For estimation of the plasma membrane/cytosol ratio of protein distribution, regions of interest were selected from the same z level either along the entire edge of a cell for plasma membrane or from those in the body of the cell excluding the nucleus for cytosol. Mean fluorescence intensities within each region of interest were measured using Olympus Fluoview version 2.0. A z level with the highest fluorescence intensity at the plasma membrane edge was chosen for analysis and for representative images. Because contribution of fluorescence from the cytosol was not subtracted, a ratio value of 1 does not indicate a 1:1 distribution of fluorescence between plasma membrane and cytosol; rather, it represents the baseline value of fluorescence distribution for cytosol-localized proteins. Approximately two to six cells were visible per field of view. Fluorescence ratios were calculated for all cells in every field of view captured for each experimental group. At least 20 independently acquired images from three separate transfections were analyzed for each condition. Rounded cells (height more than 20 μm), indicative of poor health, were discarded from the analysis. Where indicated, a blinded observer (unaware of the experimental conditions behind each image) scored cells with plasma membrane distribution of fluorescence from entire image data sets. For this purpose, the order of images was randomly shuffled.

Each representative micrograph at one z plane is supplemented with a line profile analysis below. Fluorescence intensities were measured along points a to b and plotted as a function of distance AB.

Receptor Immunocytochemistry

CHO cells were grown on a 35-mm dish at ∼⅓ confluence. The following day, each dish of cells was transiently transfected with YFP-PLCβ3 and/or 3xHA-M3R. Empty pciNeo vector was added to equalize between experimental groups to a total plasmid load of 1 μg. Cells were analyzed the next day by confocal microscopy as described above. Immediately prior to live cell imaging, surface 3xHA-M3R in these cells was stained with anti-HA antiserum. Briefly, PBS-washed cells were incubated with anti-HA antibody (1:2000) in Hanks' balanced salt solution with 15 mm Hepes, pH 7.4 for 1 h at room temperature followed by incubation with Alexa Fluor 546 anti-mouse antibody (1:1000) for 30 min. Following each incubation step, the cells were washed three times with 1× PBS. Green and red fluorescence were acquired using separate laser excitations. Merged fluorescent images were generated by ImageJ using the Merge Channels function. The same optical and digital settings for either green or red channels were applied to all experimental groups.

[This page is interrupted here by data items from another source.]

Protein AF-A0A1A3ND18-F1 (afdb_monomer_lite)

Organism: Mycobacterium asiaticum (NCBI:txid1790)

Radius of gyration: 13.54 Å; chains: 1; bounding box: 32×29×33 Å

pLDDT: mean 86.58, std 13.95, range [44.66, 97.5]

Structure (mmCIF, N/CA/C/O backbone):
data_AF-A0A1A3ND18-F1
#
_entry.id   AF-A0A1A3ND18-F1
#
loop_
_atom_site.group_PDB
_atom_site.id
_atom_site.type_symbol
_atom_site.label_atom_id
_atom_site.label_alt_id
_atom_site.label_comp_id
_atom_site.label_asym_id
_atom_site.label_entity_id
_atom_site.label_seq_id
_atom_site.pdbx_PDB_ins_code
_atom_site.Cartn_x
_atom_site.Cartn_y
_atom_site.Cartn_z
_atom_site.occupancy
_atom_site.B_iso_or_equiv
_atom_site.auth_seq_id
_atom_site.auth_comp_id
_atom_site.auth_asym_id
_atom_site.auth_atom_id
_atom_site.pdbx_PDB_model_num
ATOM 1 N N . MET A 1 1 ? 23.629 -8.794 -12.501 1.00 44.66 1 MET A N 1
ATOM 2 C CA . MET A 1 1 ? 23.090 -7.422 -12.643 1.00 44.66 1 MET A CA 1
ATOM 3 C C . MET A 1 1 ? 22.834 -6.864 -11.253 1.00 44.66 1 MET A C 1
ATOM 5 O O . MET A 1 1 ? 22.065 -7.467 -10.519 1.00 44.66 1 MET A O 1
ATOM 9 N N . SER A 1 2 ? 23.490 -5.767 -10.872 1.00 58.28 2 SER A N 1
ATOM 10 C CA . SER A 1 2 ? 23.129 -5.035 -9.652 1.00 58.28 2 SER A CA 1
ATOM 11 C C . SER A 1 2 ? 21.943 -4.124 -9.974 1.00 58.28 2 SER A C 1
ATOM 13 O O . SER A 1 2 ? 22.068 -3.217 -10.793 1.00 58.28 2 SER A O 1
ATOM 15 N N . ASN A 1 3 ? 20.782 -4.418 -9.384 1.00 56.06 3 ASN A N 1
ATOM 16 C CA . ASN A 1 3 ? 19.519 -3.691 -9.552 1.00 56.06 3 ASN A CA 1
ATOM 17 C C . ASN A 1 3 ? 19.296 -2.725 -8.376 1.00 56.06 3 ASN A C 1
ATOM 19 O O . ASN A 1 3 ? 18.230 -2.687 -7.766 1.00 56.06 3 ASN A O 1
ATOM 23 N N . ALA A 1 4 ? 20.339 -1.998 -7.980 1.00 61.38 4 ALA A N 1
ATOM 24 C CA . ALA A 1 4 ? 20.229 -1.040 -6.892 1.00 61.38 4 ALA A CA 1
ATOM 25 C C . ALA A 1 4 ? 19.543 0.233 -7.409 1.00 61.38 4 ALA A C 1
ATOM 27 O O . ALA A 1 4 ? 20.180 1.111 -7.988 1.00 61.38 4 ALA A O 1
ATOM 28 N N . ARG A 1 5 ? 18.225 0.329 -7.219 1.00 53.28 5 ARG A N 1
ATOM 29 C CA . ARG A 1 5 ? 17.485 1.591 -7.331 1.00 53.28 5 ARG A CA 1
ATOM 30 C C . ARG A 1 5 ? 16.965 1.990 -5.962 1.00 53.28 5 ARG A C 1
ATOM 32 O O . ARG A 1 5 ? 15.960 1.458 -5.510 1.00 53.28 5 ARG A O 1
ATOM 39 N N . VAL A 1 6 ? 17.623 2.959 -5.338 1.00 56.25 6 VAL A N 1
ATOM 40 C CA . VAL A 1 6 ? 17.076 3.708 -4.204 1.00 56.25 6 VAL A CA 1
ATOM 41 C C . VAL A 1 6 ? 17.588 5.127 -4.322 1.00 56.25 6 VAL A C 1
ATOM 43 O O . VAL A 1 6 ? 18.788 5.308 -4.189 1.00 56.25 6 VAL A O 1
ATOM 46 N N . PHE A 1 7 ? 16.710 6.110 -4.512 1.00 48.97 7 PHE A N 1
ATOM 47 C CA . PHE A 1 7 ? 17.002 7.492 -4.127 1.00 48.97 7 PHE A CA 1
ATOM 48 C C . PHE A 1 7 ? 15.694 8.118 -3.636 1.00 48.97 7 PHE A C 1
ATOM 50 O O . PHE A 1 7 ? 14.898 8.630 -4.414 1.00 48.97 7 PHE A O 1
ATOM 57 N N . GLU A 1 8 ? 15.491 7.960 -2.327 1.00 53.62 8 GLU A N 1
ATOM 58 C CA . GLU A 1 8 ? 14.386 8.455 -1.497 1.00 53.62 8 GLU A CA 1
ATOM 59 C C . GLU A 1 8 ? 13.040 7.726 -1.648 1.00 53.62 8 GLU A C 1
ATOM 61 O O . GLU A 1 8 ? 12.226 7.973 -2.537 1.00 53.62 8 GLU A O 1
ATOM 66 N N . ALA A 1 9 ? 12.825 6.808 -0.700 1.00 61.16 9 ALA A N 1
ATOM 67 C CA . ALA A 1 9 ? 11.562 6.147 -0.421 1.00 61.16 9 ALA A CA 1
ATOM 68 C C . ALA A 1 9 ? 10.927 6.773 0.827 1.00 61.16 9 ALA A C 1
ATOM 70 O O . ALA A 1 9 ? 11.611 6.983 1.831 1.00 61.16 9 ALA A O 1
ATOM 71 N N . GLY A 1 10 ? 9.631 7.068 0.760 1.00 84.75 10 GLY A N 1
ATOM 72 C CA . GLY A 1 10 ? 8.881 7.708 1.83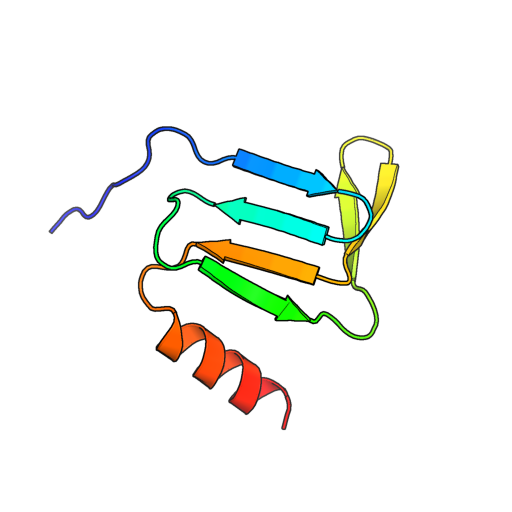5 1.00 84.75 10 GLY A CA 1
ATOM 73 C C . GLY A 1 10 ? 7.856 6.771 2.463 1.00 84.75 10 GLY A C 1
ATOM 74 O O . GLY A 1 10 ? 7.296 5.895 1.800 1.00 84.75 10 GLY A O 1
ATOM 75 N N . VAL A 1 11 ? 7.591 6.989 3.750 1.00 89.44 11 VAL A N 1
ATOM 76 C CA . VAL A 1 11 ? 6.369 6.516 4.403 1.00 89.44 11 VAL A CA 1
ATOM 77 C C . VAL A 1 11 ? 5.452 7.720 4.551 1.00 89.44 11 VAL A C 1
ATOM 79 O O . VAL A 1 11 ? 5.779 8.676 5.252 1.00 89.44 11 VAL A O 1
ATOM 82 N N . HIS A 1 12 ? 4.303 7.676 3.889 1.00 91.88 12 HIS A N 1
ATOM 83 C CA . HIS A 1 12 ? 3.271 8.701 3.979 1.00 91.88 12 HIS A CA 1
ATOM 84 C C . HIS A 1 12 ? 2.021 8.089 4.593 1.00 91.88 12 HIS A C 1
ATOM 86 O O . HIS A 1 12 ? 1.677 6.947 4.296 1.00 91.88 12 HIS A O 1
ATOM 92 N N . PHE A 1 13 ? 1.307 8.842 5.421 1.00 91.19 13 PHE A N 1
ATOM 93 C CA . PHE A 1 13 ? 0.058 8.356 5.989 1.00 91.19 13 PHE A CA 1
ATOM 94 C C . PHE A 1 13 ? -1.009 9.442 6.032 1.00 91.19 13 PHE A C 1
ATOM 96 O O . PHE A 1 13 ? -0.727 10.629 6.190 1.00 91.19 13 PHE A O 1
ATOM 103 N N . ARG A 1 14 ? -2.260 9.002 5.900 1.00 91.00 14 ARG A N 1
ATOM 104 C CA . ARG A 1 14 ? -3.462 9.799 6.137 1.00 91.00 14 ARG A CA 1
ATOM 105 C C . ARG A 1 14 ? -4.456 8.926 6.897 1.00 91.00 14 ARG A C 1
ATOM 107 O O . ARG A 1 14 ? -5.152 8.107 6.300 1.00 91.00 14 ARG A O 1
ATOM 114 N N . GLY A 1 15 ? -4.490 9.078 8.220 1.00 90.00 15 GLY A N 1
ATOM 115 C CA . GLY A 1 15 ? -5.296 8.226 9.097 1.00 90.00 15 GLY A CA 1
ATOM 116 C C . GLY A 1 15 ? -4.838 6.765 9.051 1.00 90.00 15 GLY A C 1
ATOM 117 O O . GLY A 1 15 ? -3.681 6.469 9.340 1.00 90.00 15 GLY A O 1
ATOM 118 N N . SER A 1 16 ? -5.740 5.855 8.674 1.00 94.00 16 SER A N 1
ATOM 119 C CA . SER A 1 16 ? -5.467 4.415 8.556 1.00 94.00 16 SER A CA 1
ATOM 120 C C . SER A 1 16 ? -4.914 3.986 7.190 1.00 94.00 16 SER A C 1
ATOM 122 O O . SER A 1 16 ? -4.661 2.795 6.987 1.00 94.00 16 SER A O 1
ATOM 124 N N . ARG A 1 17 ? -4.718 4.932 6.257 1.00 95.88 17 ARG A N 1
ATOM 125 C CA . ARG A 1 17 ? -4.111 4.688 4.944 1.00 95.88 17 ARG A CA 1
ATOM 126 C C . ARG A 1 17 ? -2.632 5.039 4.962 1.00 95.88 17 ARG A C 1
ATOM 128 O O . ARG A 1 17 ? -2.275 6.183 5.240 1.00 95.88 17 ARG A O 1
ATOM 135 N N . TRP A 1 18 ? -1.807 4.068 4.599 1.00 95.12 18 TRP A N 1
ATOM 136 C CA . TRP A 1 18 ? -0.353 4.164 4.589 1.00 95.12 18 TRP A CA 1
ATOM 137 C C . TRP A 1 18 ? 0.172 3.899 3.185 1.00 95.12 18 TRP A C 1
ATOM 139 O O . TRP A 1 18 ? -0.254 2.954 2.536 1.00 95.12 18 TRP A O 1
ATOM 149 N N . LEU A 1 19 ? 1.085 4.736 2.715 1.00 94.31 19 LEU A N 1
ATOM 150 C CA . LEU A 1 19 ? 1.820 4.569 1.470 1.00 94.31 19 LEU A CA 1
ATOM 151 C C . LEU A 1 19 ? 3.289 4.368 1.827 1.00 94.31 19 LEU A C 1
ATOM 153 O O . LEU A 1 19 ? 3.878 5.212 2.499 1.00 94.31 19 LEU A O 1
ATOM 157 N N . VAL A 1 20 ? 3.865 3.266 1.362 1.00 92.06 20 VAL A N 1
ATOM 158 C CA . VAL A 1 20 ? 5.294 2.979 1.467 1.00 92.06 20 VAL A CA 1
ATOM 159 C C . VAL A 1 20 ? 5.815 2.774 0.059 1.00 92.06 20 VAL A C 1
ATOM 161 O O . VAL A 1 20 ? 5.451 1.811 -0.617 1.00 92.06 20 VAL A O 1
ATOM 164 N N . ASN A 1 21 ? 6.637 3.700 -0.421 1.00 91.81 21 ASN A N 1
ATOM 165 C CA . ASN A 1 21 ? 7.043 3.657 -1.814 1.00 91.81 21 ASN A CA 1
ATOM 166 C C . ASN A 1 21 ? 8.474 4.134 -2.033 1.00 91.81 21 ASN A C 1
ATOM 168 O O . ASN A 1 21 ? 8.875 5.171 -1.521 1.00 91.81 21 ASN A O 1
ATOM 172 N N . GLY A 1 22 ? 9.208 3.388 -2.859 1.00 87.81 22 GLY A N 1
ATOM 173 C CA . GLY A 1 22 ? 10.472 3.817 -3.468 1.00 87.81 22 GLY A CA 1
ATOM 174 C C . GLY A 1 22 ? 10.300 4.349 -4.894 1.00 87.81 22 GLY A C 1
ATOM 175 O O . GLY A 1 22 ? 11.264 4.772 -5.522 1.00 87.81 22 GLY A O 1
ATOM 176 N N . SER A 1 23 ? 9.078 4.303 -5.436 1.00 84.81 23 SER A N 1
ATOM 177 C CA . SER A 1 23 ? 8.722 4.784 -6.774 1.00 84.81 23 SER A CA 1
ATOM 178 C C . SER A 1 23 ? 7.252 5.204 -6.812 1.00 84.81 23 SER A C 1
ATOM 180 O O . SER A 1 23 ? 6.460 4.768 -5.984 1.00 84.81 23 SER A O 1
ATOM 182 N N . ARG A 1 24 ? 6.851 6.040 -7.777 1.00 86.75 24 ARG A N 1
ATOM 183 C CA . ARG A 1 24 ? 5.420 6.288 -8.070 1.00 86.75 24 ARG A CA 1
ATOM 184 C C . ARG A 1 24 ? 4.825 5.259 -9.041 1.00 86.75 24 ARG A C 1
ATOM 186 O O . ARG A 1 24 ? 3.649 5.340 -9.370 1.00 86.75 24 ARG A O 1
ATOM 193 N N . LYS A 1 25 ? 5.644 4.328 -9.539 1.00 89.62 25 LYS A N 1
ATOM 194 C CA . LYS A 1 25 ? 5.235 3.218 -10.409 1.00 89.62 25 LYS A CA 1
ATOM 195 C C . LYS A 1 25 ? 5.043 1.946 -9.587 1.00 89.62 25 LYS A C 1
ATOM 197 O O . LYS A 1 25 ? 5.644 1.814 -8.524 1.00 89.62 25 LYS A O 1
ATOM 202 N N . GLY A 1 26 ? 4.248 1.019 -10.120 1.00 92.25 26 GLY A N 1
ATOM 203 C CA . GLY A 1 26 ? 4.022 -0.292 -9.508 1.00 92.25 26 GLY A CA 1
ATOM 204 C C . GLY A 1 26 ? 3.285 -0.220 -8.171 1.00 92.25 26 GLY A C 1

GST Fusion Protein Pulldown Assay

Purified PLCβ3 and variant proteins were mixed with GST-His₆ or GST-M3R loops in binding buffer (20 mm Hepes, pH 8.0, 1 mm EDTA, 0.1% polyoxyethylene 10-lauryl ether (C₁₂E₁₀), 2 mm dithiothreitol, and 150 mm NaCl). Equal amounts of GST fusion proteins were added at 300 nm as determined by Coomassie staining. The total reaction volume was 500 μl. Unless otherwise indicated, PLCβ3 was added at 10 nm. For pulldown of G protein subunits, 30 nm purified Gα_q, Gα_s-long, Gα_olf, and Gβ₁γ₂ were added. Reactions were incubated by rotating for 1 h at 4 °C. Prior to addition, glutathione-Sepharose beads were preblocked in binding buffer supplemented with 0.1% bovine serum albumin (Roche Applied Science) and then made into a 50% slurry. 20 μl of slurry was incubated with each reaction for 2 h at 4 °C. Beads were collected by centrifugation at 100 × g for 2.5 min at 4 °C and washed three times with binding buffer. Bound proteins were eluted from the beads by the addition of 2× loading sample buffer, boiled at 95 °C for 5min, resolved by SDS-PAGE, and detected by Western blot. 8% SDS-PAGE was used to resolve PLCβ3. 12% SDS-PAGE was used to resolve G protein subunits. For internal GST loading controls, 15% SDS-PAGE was used to resolve GST fusion proteins.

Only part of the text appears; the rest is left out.